- THE TASK -
The entries below hold a line with "ATOM 26 O O" and a line with "ATOM 82 N N". Return those lines and all that lie between them, exactly and only.

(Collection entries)
==============================
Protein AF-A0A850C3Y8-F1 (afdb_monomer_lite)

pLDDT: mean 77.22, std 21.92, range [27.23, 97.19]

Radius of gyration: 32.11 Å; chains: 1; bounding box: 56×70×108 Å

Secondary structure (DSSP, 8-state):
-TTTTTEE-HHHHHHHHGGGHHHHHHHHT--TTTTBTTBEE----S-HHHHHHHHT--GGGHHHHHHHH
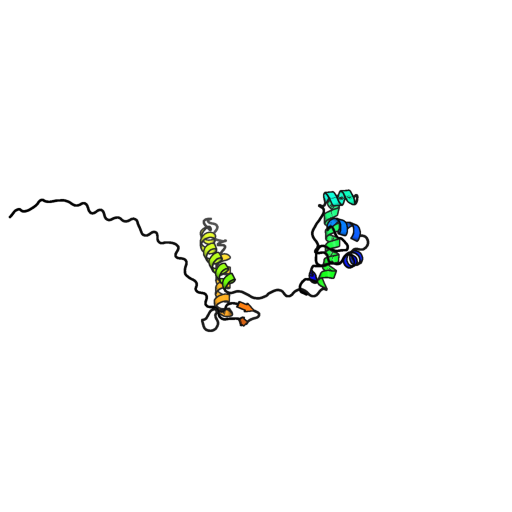HHHHHHHHHTSPPPPP--PEEHHHHHHHHHHHHHHHHHHGGG--SS-TT---THHHHHHHHHHHHHHHHS-GGG--EEEEETTEEEEE---------------------------PPP-

Sequence (188 aa):
M
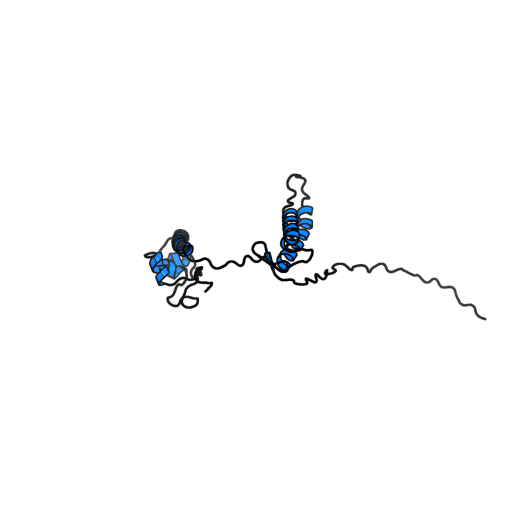EGKFYVWTLDEIREVLKDDSEFFEAAYGIVVHGNWEGKTILQRALDDASLAARFKLDPETVPAKLTDCRARLLSVRNSRIRPGTDDKILASWNGLMLATIAEASQVLDSRSLLPTADQQDGRCQILAARNAEFLLKELRPGGKLKHSWRGGKAINEVFLRITPRRYWDCSNSIKPTSTTNGLPPQRN

Structure (mmCIF, N/CA/C/O backbone):
data_AF-A0A850C3Y8-F1
#
_entry.id   AF-A0A850C3Y8-F1
#
loop_
_atom_site.group_PDB
_atom_site.id
_atom_site.type_symbol
_atom_site.label_atom_id
_atom_site.label_alt_id
_atom_site.label_comp_id
_atom_site.label_asym_id
_atom_site.label_entity_id
_atom_site.label_seq_id
_atom_site.pdbx_PDB_ins_code
_atom_site.Cartn_x
_atom_site.Cartn_y
_atom_site.Cartn_z
_atom_site.occupancy
_atom_site.B_iso_or_equiv
_atom_site.auth_seq_id
_atom_site.auth_comp_id
_atom_site.auth_asym_id
_atom_site.auth_atom_id
_atom_site.pdbx_PDB_model_num
ATOM 1 N N . MET A 1 1 ? -10.287 -14.046 -8.648 1.00 47.47 1 MET A N 1
ATOM 2 C CA . MET A 1 1 ? -10.686 -12.739 -8.083 1.00 47.47 1 MET A CA 1
ATOM 3 C C . MET A 1 1 ? -9.456 -12.043 -7.537 1.00 47.47 1 MET A C 1
ATOM 5 O O . MET A 1 1 ? -9.066 -12.267 -6.395 1.00 47.47 1 MET A O 1
ATOM 9 N N . GLU A 1 2 ? -8.835 -11.241 -8.388 1.00 50.91 2 GLU A N 1
ATOM 10 C CA . GLU A 1 2 ? -7.936 -10.157 -7.996 1.00 50.91 2 GLU A CA 1
ATOM 11 C C . GLU A 1 2 ? -8.763 -9.169 -7.156 1.00 50.91 2 GLU A C 1
ATOM 13 O O . GLU A 1 2 ? -9.849 -8.793 -7.576 1.00 50.91 2 GLU A O 1
ATOM 18 N N . GLY A 1 3 ? -8.347 -8.847 -5.929 1.00 62.34 3 GLY A N 1
ATOM 19 C CA . GLY A 1 3 ? -9.086 -7.912 -5.058 1.00 62.34 3 GLY A CA 1
ATOM 20 C C . GLY A 1 3 ? -9.332 -8.395 -3.626 1.00 62.34 3 GLY A C 1
ATOM 21 O O . GLY A 1 3 ? -9.484 -7.575 -2.726 1.00 62.34 3 GLY A O 1
ATOM 22 N N . LYS A 1 4 ? -9.248 -9.709 -3.353 1.00 74.44 4 LYS A N 1
ATOM 23 C CA . LYS A 1 4 ? -9.411 -10.263 -1.985 1.00 74.44 4 LYS A CA 1
ATOM 24 C C . LYS A 1 4 ? -8.363 -9.765 -0.974 1.00 74.44 4 LYS A C 1
ATOM 26 O O . LYS A 1 4 ? -8.569 -9.865 0.230 1.00 74.44 4 LYS A O 1
ATOM 31 N N . PHE A 1 5 ? -7.240 -9.235 -1.454 1.00 80.50 5 PHE A N 1
ATOM 32 C CA . PHE A 1 5 ? -6.145 -8.769 -0.605 1.00 80.50 5 PHE A CA 1
ATOM 33 C C . PHE A 1 5 ? -6.484 -7.483 0.167 1.00 80.50 5 PHE A C 1
ATOM 35 O O . PHE A 1 5 ? -6.025 -7.323 1.293 1.00 80.50 5 PHE A O 1
ATOM 42 N N . TYR A 1 6 ? -7.299 -6.583 -0.398 1.00 85.56 6 TYR A N 1
ATOM 43 C CA . TYR A 1 6 ? -7.563 -5.256 0.188 1.00 85.56 6 TYR A CA 1
ATOM 44 C C . TYR A 1 6 ? -8.931 -5.112 0.858 1.00 85.56 6 TYR A C 1
ATOM 46 O O . TYR A 1 6 ? -9.164 -4.128 1.556 1.00 85.56 6 TYR A O 1
ATOM 54 N N . VAL A 1 7 ? -9.818 -6.082 0.652 1.00 90.81 7 VAL A N 1
ATOM 55 C CA . VAL A 1 7 ? -11.189 -6.065 1.167 1.00 90.81 7 VAL A CA 1
ATOM 56 C C . VAL A 1 7 ? -11.291 -6.797 2.504 1.00 90.81 7 VAL A C 1
ATOM 58 O O . VAL A 1 7 ? -10.625 -7.811 2.713 1.00 90.81 7 VAL A O 1
ATOM 61 N N . TRP A 1 8 ? -12.154 -6.303 3.382 1.00 92.19 8 TRP A N 1
ATOM 62 C CA . TRP A 1 8 ? -12.419 -6.853 4.711 1.00 92.19 8 TRP A CA 1
ATOM 63 C C . TRP A 1 8 ? -13.908 -7.095 4.907 1.00 92.19 8 TRP A C 1
ATOM 65 O O . TRP A 1 8 ? -14.724 -6.331 4.396 1.00 92.19 8 TRP A O 1
ATOM 75 N N . THR A 1 9 ? -14.276 -8.123 5.660 1.00 91.62 9 THR A N 1
ATOM 76 C CA . THR A 1 9 ? -15.641 -8.215 6.204 1.00 91.62 9 THR A CA 1
ATOM 77 C C . THR A 1 9 ? -15.694 -7.593 7.596 1.00 91.62 9 THR A C 1
ATOM 79 O O . THR A 1 9 ? -14.668 -7.461 8.266 1.00 91.62 9 THR A O 1
ATOM 82 N N . LEU A 1 10 ? -16.890 -7.201 8.034 1.00 91.25 10 LEU A N 1
ATOM 83 C CA . LEU A 1 10 ? -17.092 -6.692 9.390 1.00 91.25 10 LEU A CA 1
ATOM 84 C C . LEU A 1 10 ? -16.675 -7.728 10.446 1.00 91.25 10 LEU A C 1
ATOM 86 O O . LEU A 1 10 ? -15.992 -7.382 11.407 1.00 91.25 10 LEU A O 1
ATOM 90 N N . ASP A 1 11 ? -17.024 -8.996 10.225 1.00 92.12 11 ASP A N 1
ATOM 91 C CA . ASP A 1 11 ? -16.700 -10.090 11.142 1.00 92.12 11 ASP A CA 1
ATOM 92 C C . ASP A 1 11 ? -15.186 -10.311 11.250 1.00 92.12 11 ASP A C 1
ATOM 94 O O . ASP A 1 11 ? -14.666 -10.411 12.358 1.00 92.12 11 ASP A O 1
ATOM 98 N N . GLU A 1 12 ? -14.455 -10.269 10.126 1.00 92.69 12 GLU A N 1
ATOM 99 C CA . GLU A 1 12 ? -12.984 -10.339 10.129 1.00 92.69 12 GLU A CA 1
ATOM 100 C C . GLU A 1 12 ? -12.363 -9.210 10.967 1.00 92.69 12 GLU A C 1
ATOM 102 O O . GLU A 1 12 ? -11.413 -9.431 11.715 1.00 92.69 12 GLU A O 1
ATOM 107 N N . ILE A 1 13 ? -12.879 -7.983 10.847 1.00 94.12 13 ILE A N 1
ATOM 108 C CA . ILE A 1 13 ? -12.354 -6.835 11.599 1.00 94.12 13 ILE A CA 1
ATOM 109 C C . ILE A 1 13 ? -12.626 -7.003 13.094 1.00 94.12 13 ILE A C 1
ATOM 111 O O . ILE A 1 13 ? -11.731 -6.761 13.906 1.00 94.12 13 ILE A O 1
ATOM 115 N N . ARG A 1 14 ? -13.830 -7.447 13.460 1.00 95.19 14 ARG A N 1
ATOM 116 C CA . ARG A 1 14 ? -14.211 -7.699 14.856 1.00 95.19 14 ARG A CA 1
ATOM 117 C C . ARG A 1 14 ? -13.393 -8.815 15.484 1.00 95.19 14 ARG A C 1
ATOM 119 O O . ARG A 1 14 ? -12.935 -8.665 16.613 1.00 95.19 14 ARG A O 1
ATOM 126 N N . GLU A 1 15 ? -13.146 -9.892 14.748 1.00 95.81 15 GLU A N 1
ATOM 127 C CA . GLU A 1 15 ? -12.331 -11.012 15.217 1.00 95.81 15 GLU A CA 1
ATOM 128 C C . GLU A 1 15 ? -10.876 -10.591 15.482 1.00 95.81 15 GLU A C 1
ATOM 130 O O . GLU A 1 15 ? -10.292 -10.959 16.506 1.00 95.81 15 GLU A O 1
ATOM 135 N N . VAL A 1 16 ? -10.299 -9.772 14.595 1.00 95.88 16 VAL A N 1
ATOM 136 C CA . VAL A 1 16 ? -8.904 -9.316 14.710 1.00 95.88 16 VAL A CA 1
ATOM 137 C C . VAL A 1 16 ? -8.734 -8.229 15.772 1.00 95.88 16 VAL A C 1
ATOM 139 O O . VAL A 1 16 ? -7.749 -8.240 16.519 1.00 95.88 16 VAL A O 1
ATOM 142 N N . LEU A 1 17 ? -9.656 -7.266 15.830 1.00 96.12 17 LEU A N 1
ATOM 143 C CA . LEU A 1 17 ? -9.513 -6.090 16.688 1.00 96.12 17 LEU A CA 1
ATOM 144 C C . LEU A 1 17 ? -10.138 -6.246 18.073 1.00 96.12 17 LEU A C 1
ATOM 146 O O . LEU A 1 17 ? -9.672 -5.581 19.000 1.00 96.12 17 LEU A O 1
ATOM 150 N N . LYS A 1 18 ? -11.124 -7.138 18.227 1.00 95.19 18 LYS A N 1
ATOM 151 C CA . LYS A 1 18 ? -11.846 -7.405 19.479 1.00 95.19 18 LYS A CA 1
ATOM 152 C C . LYS A 1 18 ? -12.351 -6.108 20.115 1.00 95.19 18 LYS A C 1
ATOM 154 O O . LYS A 1 18 ? -13.186 -5.436 19.515 1.00 95.19 18 LYS A O 1
ATOM 159 N N . ASP A 1 19 ? -11.816 -5.721 21.267 1.00 94.38 19 ASP A N 1
ATOM 160 C CA . ASP A 1 19 ? -12.250 -4.548 22.032 1.00 94.38 19 ASP A CA 1
ATOM 161 C C . ASP A 1 19 ? -12.036 -3.220 21.283 1.00 94.38 19 ASP A C 1
ATOM 163 O O . ASP A 1 19 ? -12.740 -2.244 21.526 1.00 94.38 19 ASP A O 1
ATOM 167 N N . ASP A 1 20 ? -11.109 -3.177 20.320 1.00 94.62 20 ASP A N 1
ATOM 168 C CA . ASP A 1 20 ? -10.856 -1.982 19.503 1.00 94.62 20 ASP A CA 1
ATOM 169 C C . ASP A 1 20 ? -11.714 -1.912 18.231 1.00 94.62 20 ASP A C 1
ATOM 171 O O . ASP A 1 20 ? -11.600 -0.956 17.456 1.00 94.62 20 ASP A O 1
ATOM 175 N N . SER A 1 21 ? -12.566 -2.914 17.992 1.00 94.44 21 SER A N 1
ATOM 176 C CA . SER A 1 21 ? -13.381 -2.998 16.776 1.00 94.44 21 SER A CA 1
ATOM 177 C C . SER A 1 21 ? -14.341 -1.822 16.638 1.00 94.44 21 SER A C 1
ATOM 179 O O . SER A 1 21 ? -14.331 -1.175 15.598 1.00 94.44 21 SER A O 1
ATOM 181 N N . GLU A 1 22 ? -15.083 -1.457 17.685 1.00 94.62 22 GLU A N 1
ATOM 182 C CA . GLU A 1 22 ? -16.046 -0.347 17.636 1.00 94.62 22 GLU A CA 1
ATOM 183 C C . GLU A 1 22 ? -15.368 0.995 17.311 1.00 94.62 22 GLU A C 1
ATOM 185 O O . GLU A 1 22 ? -15.852 1.778 16.486 1.00 94.62 22 GLU A O 1
ATOM 190 N N . PHE A 1 23 ? -14.199 1.237 17.910 1.00 96.12 23 PHE A N 1
ATOM 191 C CA . PHE A 1 23 ? -13.374 2.410 17.628 1.00 96.12 23 PHE A CA 1
ATOM 192 C C . PHE A 1 23 ? -12.941 2.452 16.159 1.00 96.12 23 PHE A C 1
ATOM 194 O O . PHE A 1 23 ? -13.060 3.483 15.491 1.00 96.12 23 PHE A O 1
ATOM 201 N N . PHE A 1 24 ? -12.470 1.322 15.635 1.00 96.25 24 PHE A N 1
ATOM 202 C CA . PHE A 1 24 ? -12.003 1.218 14.259 1.00 96.25 24 PHE A CA 1
ATOM 203 C C . PHE A 1 24 ? -13.151 1.271 13.237 1.00 96.25 24 PHE A C 1
ATOM 205 O O . PHE A 1 24 ? -13.028 1.916 12.195 1.00 96.25 24 PHE A O 1
ATOM 212 N N . GLU A 1 25 ? -14.293 0.659 13.544 1.00 94.94 25 GLU A N 1
ATOM 213 C CA . GLU A 1 25 ? -15.515 0.717 12.741 1.00 94.94 25 GLU A CA 1
ATOM 214 C C . GLU A 1 25 ? -15.975 2.165 12.565 1.00 94.94 25 GLU A C 1
ATOM 216 O O . GLU A 1 25 ? -16.202 2.607 11.438 1.00 94.94 25 GLU A O 1
ATOM 221 N N . ALA A 1 26 ? -16.022 2.940 13.654 1.00 95.00 26 ALA A N 1
ATOM 222 C CA . ALA A 1 26 ? -16.339 4.363 13.596 1.00 95.00 26 ALA A CA 1
ATOM 223 C C . ALA A 1 26 ? -15.282 5.156 12.813 1.00 95.00 26 ALA A C 1
ATOM 225 O O . ALA A 1 26 ? -15.621 6.064 12.052 1.00 95.00 26 ALA A O 1
ATOM 226 N N . ALA A 1 27 ? -14.004 4.803 12.963 1.00 95.38 27 ALA A N 1
ATOM 227 C CA . ALA A 1 27 ? -12.920 5.494 12.284 1.00 95.38 27 ALA A CA 1
ATOM 228 C C . ALA A 1 27 ? -12.999 5.380 10.748 1.00 95.38 27 ALA A C 1
ATOM 230 O O . ALA A 1 27 ? -12.701 6.341 10.026 1.00 95.38 27 ALA A O 1
ATOM 231 N N . TYR A 1 28 ? -13.408 4.217 10.247 1.00 94.75 28 TYR A N 1
ATOM 232 C CA . TYR A 1 28 ? -13.445 3.896 8.817 1.00 94.75 28 TYR A CA 1
ATOM 233 C C . TYR A 1 28 ? -14.864 3.809 8.238 1.00 94.75 28 TYR A C 1
ATOM 235 O O . TYR A 1 28 ? -15.023 3.468 7.070 1.00 94.75 28 TYR A O 1
ATOM 243 N N . GLY A 1 29 ? -15.896 4.116 9.031 1.00 91.62 29 GLY A N 1
ATOM 244 C CA . GLY A 1 29 ? -17.291 4.068 8.586 1.00 91.62 29 GLY A CA 1
ATOM 245 C C . GLY A 1 29 ? -17.718 2.666 8.144 1.00 91.62 29 GLY A C 1
ATOM 246 O O . GLY A 1 29 ? -18.390 2.511 7.127 1.00 91.62 29 GLY A O 1
ATOM 247 N N . ILE A 1 30 ? -17.270 1.639 8.866 1.00 91.19 30 ILE A N 1
ATOM 248 C CA . ILE A 1 30 ? -17.464 0.239 8.481 1.00 91.19 30 ILE A CA 1
ATOM 249 C C . ILE A 1 30 ? -18.891 -0.184 8.821 1.00 91.19 30 ILE A C 1
ATOM 251 O O . ILE A 1 30 ? -19.358 -0.022 9.944 1.00 91.19 30 ILE A O 1
ATOM 255 N N . VAL A 1 31 ? -19.579 -0.748 7.835 1.00 87.44 31 VAL A N 1
ATOM 256 C CA . VAL A 1 31 ? -20.973 -1.191 7.924 1.00 87.44 31 VAL A CA 1
ATOM 257 C C . VAL A 1 31 ? -21.101 -2.614 7.391 1.00 87.44 31 VAL A C 1
ATOM 259 O O . VAL A 1 31 ? -20.260 -3.068 6.619 1.00 87.44 31 VAL A O 1
ATOM 262 N N . VAL A 1 32 ? -22.166 -3.322 7.784 1.00 83.56 32 VAL A N 1
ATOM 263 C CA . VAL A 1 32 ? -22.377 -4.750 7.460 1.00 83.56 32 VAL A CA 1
==============================
- YOUR SOLUTION -
ATOM 26 O O . LYS A 1 4 ? -8.569 -9.865 0.230 1.00 74.44 4 LYS A O 1
ATOM 31 N N . PHE A 1 5 ? -7.240 -9.235 -1.454 1.00 80.50 5 PHE A N 1
ATOM 32 C CA . PHE A 1 5 ? -6.145 -8.769 -0.605 1.00 80.50 5 PHE A CA 1
ATOM 33 C C . PHE A 1 5 ? -6.484 -7.483 0.167 1.00 80.50 5 PHE A C 1
ATOM 35 O O . PHE A 1 5 ? -6.025 -7.323 1.293 1.00 80.50 5 PHE A O 1
ATOM 42 N N . TYR A 1 6 ? -7.299 -6.583 -0.398 1.00 85.56 6 TYR A N 1
ATOM 43 C CA . TYR A 1 6 ? -7.563 -5.256 0.188 1.00 85.56 6 TYR A CA 1
ATOM 44 C C . TYR A 1 6 ? -8.931 -5.112 0.858 1.00 85.56 6 TYR A C 1
ATOM 46 O O . TYR A 1 6 ? -9.164 -4.128 1.556 1.00 85.56 6 TYR A O 1
ATOM 54 N N . VAL A 1 7 ? -9.818 -6.082 0.652 1.00 90.81 7 VAL A N 1
ATOM 55 C CA . VAL A 1 7 ? -11.189 -6.065 1.167 1.00 90.81 7 VAL A CA 1
ATOM 56 C C . VAL A 1 7 ? -11.291 -6.797 2.504 1.00 90.81 7 VAL A C 1
ATOM 58 O O . VAL A 1 7 ? -10.625 -7.811 2.713 1.00 90.81 7 VAL A O 1
ATOM 61 N N . TRP A 1 8 ? -12.154 -6.303 3.382 1.00 92.19 8 TRP A N 1
ATOM 62 C CA . TRP A 1 8 ? -12.419 -6.853 4.711 1.00 92.19 8 TRP A CA 1
ATOM 63 C C . TRP A 1 8 ? -13.908 -7.095 4.907 1.00 92.19 8 TRP A C 1
ATOM 65 O O . TRP A 1 8 ? -14.724 -6.331 4.396 1.00 92.19 8 TRP A O 1
ATOM 75 N N . THR A 1 9 ? -14.276 -8.123 5.660 1.00 91.62 9 THR A N 1
ATOM 76 C CA . THR A 1 9 ? -15.641 -8.215 6.204 1.00 91.62 9 THR A CA 1
ATOM 77 C C . THR A 1 9 ? -15.694 -7.593 7.596 1.00 91.62 9 THR A C 1
ATOM 79 O O . THR A 1 9 ? -14.668 -7.461 8.266 1.00 91.62 9 THR A O 1
ATOM 82 N N . LEU A 1 10 ? -16.890 -7.201 8.034 1.00 91.25 10 LEU A N 1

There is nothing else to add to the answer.